(Task):
When the line containing "ATOM 39 C C" appears in the entries below, begin printing there and stop after the line containing "ATOM 67 N N"; print each of those lines exactly and no other line.

(Entries provided):

------------------------------------------------------------

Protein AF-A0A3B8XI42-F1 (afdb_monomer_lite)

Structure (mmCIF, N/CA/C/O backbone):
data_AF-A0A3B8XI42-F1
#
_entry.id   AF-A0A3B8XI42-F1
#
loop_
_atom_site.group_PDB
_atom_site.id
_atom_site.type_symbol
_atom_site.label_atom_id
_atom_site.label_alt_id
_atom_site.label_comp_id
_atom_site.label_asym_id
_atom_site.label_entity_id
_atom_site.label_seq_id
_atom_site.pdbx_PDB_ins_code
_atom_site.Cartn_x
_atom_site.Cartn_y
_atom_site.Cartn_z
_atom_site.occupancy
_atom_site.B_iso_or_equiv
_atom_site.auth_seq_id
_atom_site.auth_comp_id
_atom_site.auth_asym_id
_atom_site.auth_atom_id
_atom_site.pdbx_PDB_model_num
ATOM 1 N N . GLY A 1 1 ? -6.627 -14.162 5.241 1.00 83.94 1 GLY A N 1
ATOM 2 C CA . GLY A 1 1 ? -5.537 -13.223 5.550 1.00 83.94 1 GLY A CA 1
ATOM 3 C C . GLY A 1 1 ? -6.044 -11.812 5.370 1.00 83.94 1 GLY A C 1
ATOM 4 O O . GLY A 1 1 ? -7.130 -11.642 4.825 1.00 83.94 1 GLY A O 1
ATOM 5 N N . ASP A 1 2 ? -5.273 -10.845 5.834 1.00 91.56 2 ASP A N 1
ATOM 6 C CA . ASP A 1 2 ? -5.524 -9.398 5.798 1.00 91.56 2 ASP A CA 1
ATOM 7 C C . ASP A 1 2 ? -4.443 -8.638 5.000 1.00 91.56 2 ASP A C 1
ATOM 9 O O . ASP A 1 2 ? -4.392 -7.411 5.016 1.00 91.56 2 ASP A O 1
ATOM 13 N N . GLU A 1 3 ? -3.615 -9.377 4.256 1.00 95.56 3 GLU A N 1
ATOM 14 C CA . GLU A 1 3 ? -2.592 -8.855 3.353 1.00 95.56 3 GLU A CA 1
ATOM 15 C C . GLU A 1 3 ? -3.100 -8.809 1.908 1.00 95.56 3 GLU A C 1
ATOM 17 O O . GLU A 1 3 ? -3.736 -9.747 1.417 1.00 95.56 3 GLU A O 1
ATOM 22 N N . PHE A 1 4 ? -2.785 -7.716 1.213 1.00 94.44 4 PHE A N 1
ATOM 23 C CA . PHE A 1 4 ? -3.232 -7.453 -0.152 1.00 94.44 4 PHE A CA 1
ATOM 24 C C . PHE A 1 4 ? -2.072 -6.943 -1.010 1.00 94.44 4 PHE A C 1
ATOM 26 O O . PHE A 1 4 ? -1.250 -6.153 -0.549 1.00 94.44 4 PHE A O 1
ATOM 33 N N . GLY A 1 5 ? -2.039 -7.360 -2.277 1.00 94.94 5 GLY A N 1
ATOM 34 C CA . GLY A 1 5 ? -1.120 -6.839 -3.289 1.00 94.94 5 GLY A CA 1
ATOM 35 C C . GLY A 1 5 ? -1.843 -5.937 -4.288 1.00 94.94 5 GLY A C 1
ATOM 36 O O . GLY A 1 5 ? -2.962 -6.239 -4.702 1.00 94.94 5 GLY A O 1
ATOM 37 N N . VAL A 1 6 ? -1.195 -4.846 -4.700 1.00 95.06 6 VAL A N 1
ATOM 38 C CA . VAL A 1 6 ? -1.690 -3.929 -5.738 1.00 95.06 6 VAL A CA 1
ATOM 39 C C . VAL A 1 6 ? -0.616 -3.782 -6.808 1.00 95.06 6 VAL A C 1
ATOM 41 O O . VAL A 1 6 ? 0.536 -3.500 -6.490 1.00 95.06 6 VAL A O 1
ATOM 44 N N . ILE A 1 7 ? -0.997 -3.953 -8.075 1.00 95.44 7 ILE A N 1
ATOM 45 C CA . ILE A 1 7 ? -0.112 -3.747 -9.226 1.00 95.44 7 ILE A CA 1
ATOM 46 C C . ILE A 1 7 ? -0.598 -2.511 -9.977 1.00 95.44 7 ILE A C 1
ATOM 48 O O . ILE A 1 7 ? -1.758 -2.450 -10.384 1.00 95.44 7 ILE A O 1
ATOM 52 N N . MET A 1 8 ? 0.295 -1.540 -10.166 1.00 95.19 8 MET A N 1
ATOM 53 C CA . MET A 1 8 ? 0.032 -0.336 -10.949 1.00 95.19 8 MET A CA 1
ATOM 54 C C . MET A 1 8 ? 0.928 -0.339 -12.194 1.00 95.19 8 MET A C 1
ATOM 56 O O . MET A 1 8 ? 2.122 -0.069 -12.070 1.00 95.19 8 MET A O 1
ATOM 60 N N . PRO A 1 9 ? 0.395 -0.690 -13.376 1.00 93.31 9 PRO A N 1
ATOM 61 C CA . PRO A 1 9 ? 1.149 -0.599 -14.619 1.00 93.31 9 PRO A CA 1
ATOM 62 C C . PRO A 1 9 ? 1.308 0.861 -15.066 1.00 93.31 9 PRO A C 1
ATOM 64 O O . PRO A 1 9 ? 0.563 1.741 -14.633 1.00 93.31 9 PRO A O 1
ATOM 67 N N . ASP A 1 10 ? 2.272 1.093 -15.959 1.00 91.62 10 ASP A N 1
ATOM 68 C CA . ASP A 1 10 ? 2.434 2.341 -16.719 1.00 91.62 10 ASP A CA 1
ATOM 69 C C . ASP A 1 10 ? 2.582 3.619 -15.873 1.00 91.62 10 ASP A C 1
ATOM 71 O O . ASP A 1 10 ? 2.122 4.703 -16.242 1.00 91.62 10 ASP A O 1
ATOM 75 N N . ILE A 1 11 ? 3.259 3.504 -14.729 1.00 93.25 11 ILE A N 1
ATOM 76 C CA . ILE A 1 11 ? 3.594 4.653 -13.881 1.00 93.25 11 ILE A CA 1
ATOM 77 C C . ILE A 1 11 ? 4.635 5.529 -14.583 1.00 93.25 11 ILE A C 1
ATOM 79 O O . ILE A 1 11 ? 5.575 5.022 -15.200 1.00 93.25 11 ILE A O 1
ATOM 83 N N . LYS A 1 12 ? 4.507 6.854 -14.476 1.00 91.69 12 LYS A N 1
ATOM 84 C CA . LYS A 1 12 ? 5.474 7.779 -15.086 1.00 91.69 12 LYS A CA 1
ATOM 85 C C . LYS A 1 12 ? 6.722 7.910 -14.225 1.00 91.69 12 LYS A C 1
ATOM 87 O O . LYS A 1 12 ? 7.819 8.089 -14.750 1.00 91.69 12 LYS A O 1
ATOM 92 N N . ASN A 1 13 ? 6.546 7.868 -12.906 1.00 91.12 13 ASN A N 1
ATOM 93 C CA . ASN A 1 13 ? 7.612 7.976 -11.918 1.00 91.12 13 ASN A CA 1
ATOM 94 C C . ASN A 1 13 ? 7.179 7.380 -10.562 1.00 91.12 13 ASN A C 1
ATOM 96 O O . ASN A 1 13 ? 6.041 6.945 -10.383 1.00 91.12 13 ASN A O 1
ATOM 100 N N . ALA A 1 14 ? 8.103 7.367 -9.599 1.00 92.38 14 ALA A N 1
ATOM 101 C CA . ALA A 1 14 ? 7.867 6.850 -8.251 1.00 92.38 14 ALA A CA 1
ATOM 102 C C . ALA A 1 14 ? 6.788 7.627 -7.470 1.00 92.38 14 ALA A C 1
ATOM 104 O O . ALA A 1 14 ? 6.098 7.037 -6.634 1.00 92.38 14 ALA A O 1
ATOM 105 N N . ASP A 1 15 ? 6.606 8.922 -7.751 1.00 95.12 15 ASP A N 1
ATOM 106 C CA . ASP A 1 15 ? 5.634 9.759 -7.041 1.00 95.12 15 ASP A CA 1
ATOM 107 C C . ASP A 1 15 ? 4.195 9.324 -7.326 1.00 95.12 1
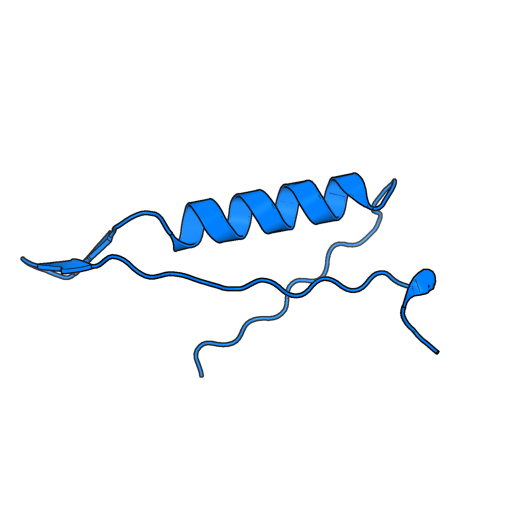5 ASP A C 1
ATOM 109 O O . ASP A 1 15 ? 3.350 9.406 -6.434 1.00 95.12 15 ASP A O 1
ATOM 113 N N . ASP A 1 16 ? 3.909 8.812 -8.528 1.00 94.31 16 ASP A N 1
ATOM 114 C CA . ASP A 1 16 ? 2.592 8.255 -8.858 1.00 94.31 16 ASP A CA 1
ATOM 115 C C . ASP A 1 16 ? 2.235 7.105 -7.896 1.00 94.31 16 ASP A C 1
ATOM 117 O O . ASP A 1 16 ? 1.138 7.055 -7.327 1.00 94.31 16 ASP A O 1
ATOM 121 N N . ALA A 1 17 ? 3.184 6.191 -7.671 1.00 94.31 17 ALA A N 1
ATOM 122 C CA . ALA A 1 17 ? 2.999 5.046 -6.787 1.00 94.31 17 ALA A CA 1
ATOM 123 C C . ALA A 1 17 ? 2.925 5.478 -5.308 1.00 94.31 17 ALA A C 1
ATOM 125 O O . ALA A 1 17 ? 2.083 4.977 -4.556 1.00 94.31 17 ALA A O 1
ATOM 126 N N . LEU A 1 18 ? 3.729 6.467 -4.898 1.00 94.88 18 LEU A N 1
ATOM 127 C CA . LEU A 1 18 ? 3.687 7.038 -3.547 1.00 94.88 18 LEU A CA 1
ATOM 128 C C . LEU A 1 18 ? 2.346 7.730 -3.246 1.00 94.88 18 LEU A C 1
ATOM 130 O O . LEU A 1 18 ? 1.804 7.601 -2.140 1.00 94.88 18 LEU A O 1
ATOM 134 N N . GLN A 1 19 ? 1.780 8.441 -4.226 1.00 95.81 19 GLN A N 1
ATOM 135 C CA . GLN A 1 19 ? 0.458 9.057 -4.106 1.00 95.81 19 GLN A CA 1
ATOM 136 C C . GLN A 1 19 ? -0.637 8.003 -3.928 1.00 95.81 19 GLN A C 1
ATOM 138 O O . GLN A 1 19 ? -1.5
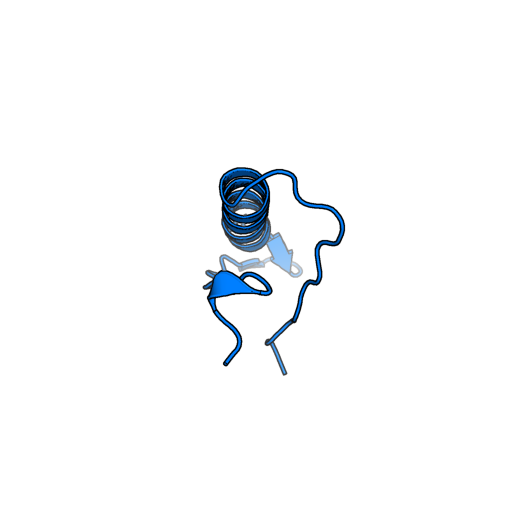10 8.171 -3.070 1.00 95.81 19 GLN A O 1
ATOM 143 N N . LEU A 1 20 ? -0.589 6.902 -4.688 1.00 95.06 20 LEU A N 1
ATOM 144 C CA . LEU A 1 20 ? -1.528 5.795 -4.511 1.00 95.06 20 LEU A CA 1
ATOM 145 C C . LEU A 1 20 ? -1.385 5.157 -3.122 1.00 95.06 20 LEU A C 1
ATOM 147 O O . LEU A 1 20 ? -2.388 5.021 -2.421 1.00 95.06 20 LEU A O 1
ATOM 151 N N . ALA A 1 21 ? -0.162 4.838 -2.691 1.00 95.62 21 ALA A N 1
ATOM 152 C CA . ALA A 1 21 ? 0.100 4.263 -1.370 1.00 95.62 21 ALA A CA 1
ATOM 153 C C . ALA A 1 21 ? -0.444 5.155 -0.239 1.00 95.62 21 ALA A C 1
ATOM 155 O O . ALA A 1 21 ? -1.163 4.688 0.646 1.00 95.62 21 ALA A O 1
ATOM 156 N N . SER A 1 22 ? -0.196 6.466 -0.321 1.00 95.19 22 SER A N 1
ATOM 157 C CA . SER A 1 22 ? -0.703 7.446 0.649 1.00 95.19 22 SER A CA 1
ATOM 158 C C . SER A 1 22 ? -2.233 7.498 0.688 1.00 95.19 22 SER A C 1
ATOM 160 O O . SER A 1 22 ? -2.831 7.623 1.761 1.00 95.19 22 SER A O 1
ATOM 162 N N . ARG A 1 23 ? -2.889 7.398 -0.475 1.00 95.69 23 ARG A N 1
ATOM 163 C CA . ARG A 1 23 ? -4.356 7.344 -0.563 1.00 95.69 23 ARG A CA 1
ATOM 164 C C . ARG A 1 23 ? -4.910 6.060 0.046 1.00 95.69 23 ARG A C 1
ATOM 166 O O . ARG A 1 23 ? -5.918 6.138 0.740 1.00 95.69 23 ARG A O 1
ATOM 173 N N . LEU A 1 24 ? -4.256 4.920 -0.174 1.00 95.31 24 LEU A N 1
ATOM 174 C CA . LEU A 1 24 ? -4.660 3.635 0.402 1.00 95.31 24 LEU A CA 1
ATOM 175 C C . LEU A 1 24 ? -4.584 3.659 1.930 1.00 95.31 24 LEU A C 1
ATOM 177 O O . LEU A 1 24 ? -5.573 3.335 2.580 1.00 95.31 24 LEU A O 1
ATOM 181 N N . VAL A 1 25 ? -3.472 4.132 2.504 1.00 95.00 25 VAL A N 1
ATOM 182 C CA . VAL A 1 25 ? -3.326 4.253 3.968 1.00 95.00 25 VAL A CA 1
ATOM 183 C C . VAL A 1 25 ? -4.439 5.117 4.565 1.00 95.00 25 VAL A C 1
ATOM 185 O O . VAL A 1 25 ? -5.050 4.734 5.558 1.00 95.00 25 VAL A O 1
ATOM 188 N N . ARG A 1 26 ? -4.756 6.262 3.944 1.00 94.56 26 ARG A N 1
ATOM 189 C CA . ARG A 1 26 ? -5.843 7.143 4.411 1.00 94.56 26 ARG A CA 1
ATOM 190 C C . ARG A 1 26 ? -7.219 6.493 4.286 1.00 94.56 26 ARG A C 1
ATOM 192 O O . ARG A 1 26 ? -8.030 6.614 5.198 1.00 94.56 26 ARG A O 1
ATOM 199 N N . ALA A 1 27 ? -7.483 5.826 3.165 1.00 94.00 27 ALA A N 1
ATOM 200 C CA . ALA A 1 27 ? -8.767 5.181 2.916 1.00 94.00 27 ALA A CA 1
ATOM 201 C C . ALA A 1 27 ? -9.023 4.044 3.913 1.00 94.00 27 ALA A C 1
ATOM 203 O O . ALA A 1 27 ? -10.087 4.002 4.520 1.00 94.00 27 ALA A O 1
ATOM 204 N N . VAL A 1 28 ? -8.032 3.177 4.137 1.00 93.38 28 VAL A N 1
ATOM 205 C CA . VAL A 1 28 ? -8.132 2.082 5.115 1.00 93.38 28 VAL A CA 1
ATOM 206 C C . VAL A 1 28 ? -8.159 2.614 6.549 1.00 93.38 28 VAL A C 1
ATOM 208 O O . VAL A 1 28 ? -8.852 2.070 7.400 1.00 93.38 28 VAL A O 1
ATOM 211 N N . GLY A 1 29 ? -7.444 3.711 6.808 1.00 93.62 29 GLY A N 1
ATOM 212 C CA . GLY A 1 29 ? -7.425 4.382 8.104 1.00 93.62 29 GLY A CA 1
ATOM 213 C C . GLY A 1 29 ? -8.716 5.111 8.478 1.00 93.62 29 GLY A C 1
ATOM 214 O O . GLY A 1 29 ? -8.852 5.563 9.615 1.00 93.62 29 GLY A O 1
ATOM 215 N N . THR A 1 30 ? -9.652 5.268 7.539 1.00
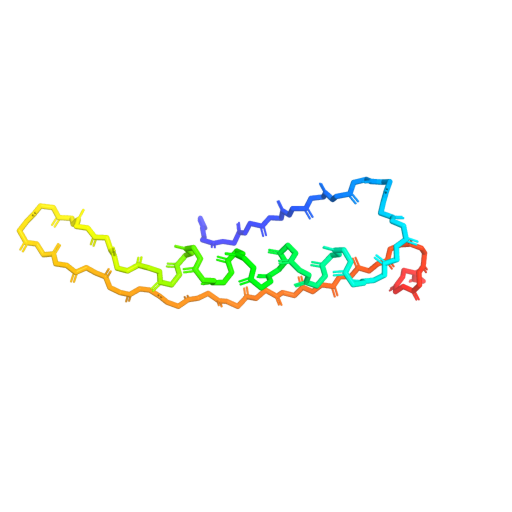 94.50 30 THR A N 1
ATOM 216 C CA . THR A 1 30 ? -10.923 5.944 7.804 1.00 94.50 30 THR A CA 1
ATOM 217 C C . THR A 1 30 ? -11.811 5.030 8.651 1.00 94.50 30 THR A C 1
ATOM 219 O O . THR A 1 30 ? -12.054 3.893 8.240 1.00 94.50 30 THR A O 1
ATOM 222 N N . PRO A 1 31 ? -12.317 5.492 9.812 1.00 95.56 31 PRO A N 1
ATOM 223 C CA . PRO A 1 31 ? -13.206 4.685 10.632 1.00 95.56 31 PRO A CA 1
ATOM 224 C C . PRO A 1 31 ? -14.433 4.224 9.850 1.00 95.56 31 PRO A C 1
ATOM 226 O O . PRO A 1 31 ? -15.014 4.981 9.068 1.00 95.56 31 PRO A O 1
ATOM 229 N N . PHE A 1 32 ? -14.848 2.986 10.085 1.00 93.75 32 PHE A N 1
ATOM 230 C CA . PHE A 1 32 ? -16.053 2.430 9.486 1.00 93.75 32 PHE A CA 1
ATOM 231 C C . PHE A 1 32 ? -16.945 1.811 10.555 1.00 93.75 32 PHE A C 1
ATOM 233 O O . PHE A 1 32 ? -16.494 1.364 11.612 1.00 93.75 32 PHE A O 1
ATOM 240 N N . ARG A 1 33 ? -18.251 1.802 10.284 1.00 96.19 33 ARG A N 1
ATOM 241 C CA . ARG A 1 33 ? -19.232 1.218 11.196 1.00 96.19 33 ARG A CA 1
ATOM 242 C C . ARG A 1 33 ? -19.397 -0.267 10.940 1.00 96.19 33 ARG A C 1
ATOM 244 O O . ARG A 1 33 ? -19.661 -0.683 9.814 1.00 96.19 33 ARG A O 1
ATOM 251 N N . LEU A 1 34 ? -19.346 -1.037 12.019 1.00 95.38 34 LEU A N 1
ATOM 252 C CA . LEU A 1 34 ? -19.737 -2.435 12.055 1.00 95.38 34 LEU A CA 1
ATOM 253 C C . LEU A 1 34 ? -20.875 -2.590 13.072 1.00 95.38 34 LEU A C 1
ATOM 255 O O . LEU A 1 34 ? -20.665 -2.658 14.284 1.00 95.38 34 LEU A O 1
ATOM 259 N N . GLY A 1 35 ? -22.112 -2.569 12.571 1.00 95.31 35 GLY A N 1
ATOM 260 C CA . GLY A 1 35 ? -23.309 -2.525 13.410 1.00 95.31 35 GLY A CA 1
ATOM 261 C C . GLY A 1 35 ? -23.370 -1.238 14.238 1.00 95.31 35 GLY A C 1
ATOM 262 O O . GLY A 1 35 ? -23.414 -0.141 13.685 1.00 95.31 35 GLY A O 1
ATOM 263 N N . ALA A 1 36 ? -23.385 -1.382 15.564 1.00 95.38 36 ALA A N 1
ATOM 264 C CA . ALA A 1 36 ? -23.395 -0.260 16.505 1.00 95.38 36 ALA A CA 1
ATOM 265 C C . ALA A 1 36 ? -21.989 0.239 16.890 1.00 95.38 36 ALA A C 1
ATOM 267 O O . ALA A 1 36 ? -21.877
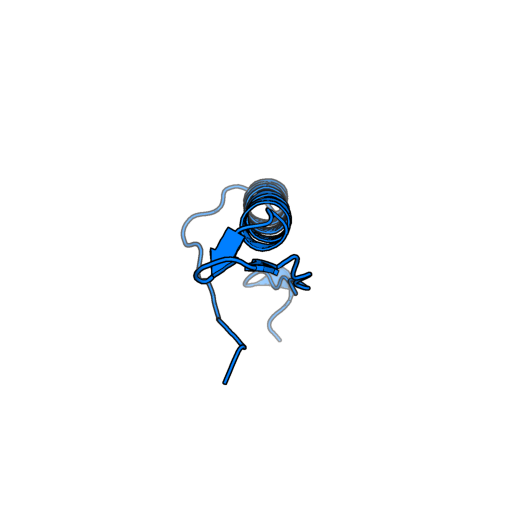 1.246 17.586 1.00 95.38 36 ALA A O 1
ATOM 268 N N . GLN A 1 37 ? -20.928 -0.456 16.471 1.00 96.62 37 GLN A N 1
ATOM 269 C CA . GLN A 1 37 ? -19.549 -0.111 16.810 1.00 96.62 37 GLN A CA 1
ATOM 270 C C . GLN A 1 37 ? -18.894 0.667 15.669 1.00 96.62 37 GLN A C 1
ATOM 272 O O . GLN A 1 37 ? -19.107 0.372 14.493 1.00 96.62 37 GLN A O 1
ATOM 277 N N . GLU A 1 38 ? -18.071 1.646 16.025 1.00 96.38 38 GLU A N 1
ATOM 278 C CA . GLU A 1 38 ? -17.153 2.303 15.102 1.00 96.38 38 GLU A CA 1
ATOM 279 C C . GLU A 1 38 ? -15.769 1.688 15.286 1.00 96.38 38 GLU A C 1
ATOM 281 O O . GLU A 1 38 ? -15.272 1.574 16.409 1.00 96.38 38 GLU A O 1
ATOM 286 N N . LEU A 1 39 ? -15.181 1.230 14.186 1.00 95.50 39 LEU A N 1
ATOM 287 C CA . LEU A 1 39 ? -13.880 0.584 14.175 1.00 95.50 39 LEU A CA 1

------------------------------------------------------------

(Expected output):
ATOM 39 C C . VAL A 1 6 ? -0.616 -3.782 -6.808 1.00 95.06 6 VAL A C 1
ATOM 41 O O . VAL A 1 6 ? 0.536 -3.500 -6.490 1.00 95.06 6 VAL A O 1
ATOM 44 N N . ILE A 1 7 ? -0.997 -3.953 -8.075 1.00 95.44 7 ILE A N 1
ATOM 45 C CA . ILE A 1 7 ? -0.112 -3.747 -9.226 1.00 95.44 7 ILE A CA 1
ATOM 46 C C . ILE A 1 7 ? -0.598 -2.511 -9.977 1.00 95.44 7 ILE A C 1
ATOM 48 O O . ILE A 1 7 ? -1.758 -2.450 -10.384 1.00 95.44 7 ILE A O 1
ATOM 52 N N . MET A 1 8 ? 0.295 -1.540 -10.166 1.00 95.19 8 MET A N 1
ATOM 53 C CA . MET A 1 8 ? 0.032 -0.336 -10.949 1.00 95.19 8 MET A CA 1
ATOM 54 C C . MET A 1 8 ? 0.928 -0.339 -12.194 1.00 95.19 8 MET A C 1
ATOM 56 O O . MET A 1 8 ? 2.122 -0.069 -12.070 1.00 95.19 8 MET A O 1
ATOM 60 N N . PRO A 1 9 ? 0.395 -0.690 -13.376 1.00 93.31 9 PRO A N 1
ATOM 61 C CA . PRO A 1 9 ? 1.149 -0.599 -14.619 1.00 93.31 9 PRO A CA 1
ATOM 62 C C . PRO A 1 9 ? 1.308 0.861 -15.066 1.00 93.31 9 PRO A C 1
ATOM 64 O O . PRO A 1 9 ? 0.563 1.741 -14.633 1.00 93.31 9 PRO A O 1
ATOM 67 N N . ASP A 1 10 ? 2.272 1.093 -15.959 1.00 91.62 10 ASP A N 1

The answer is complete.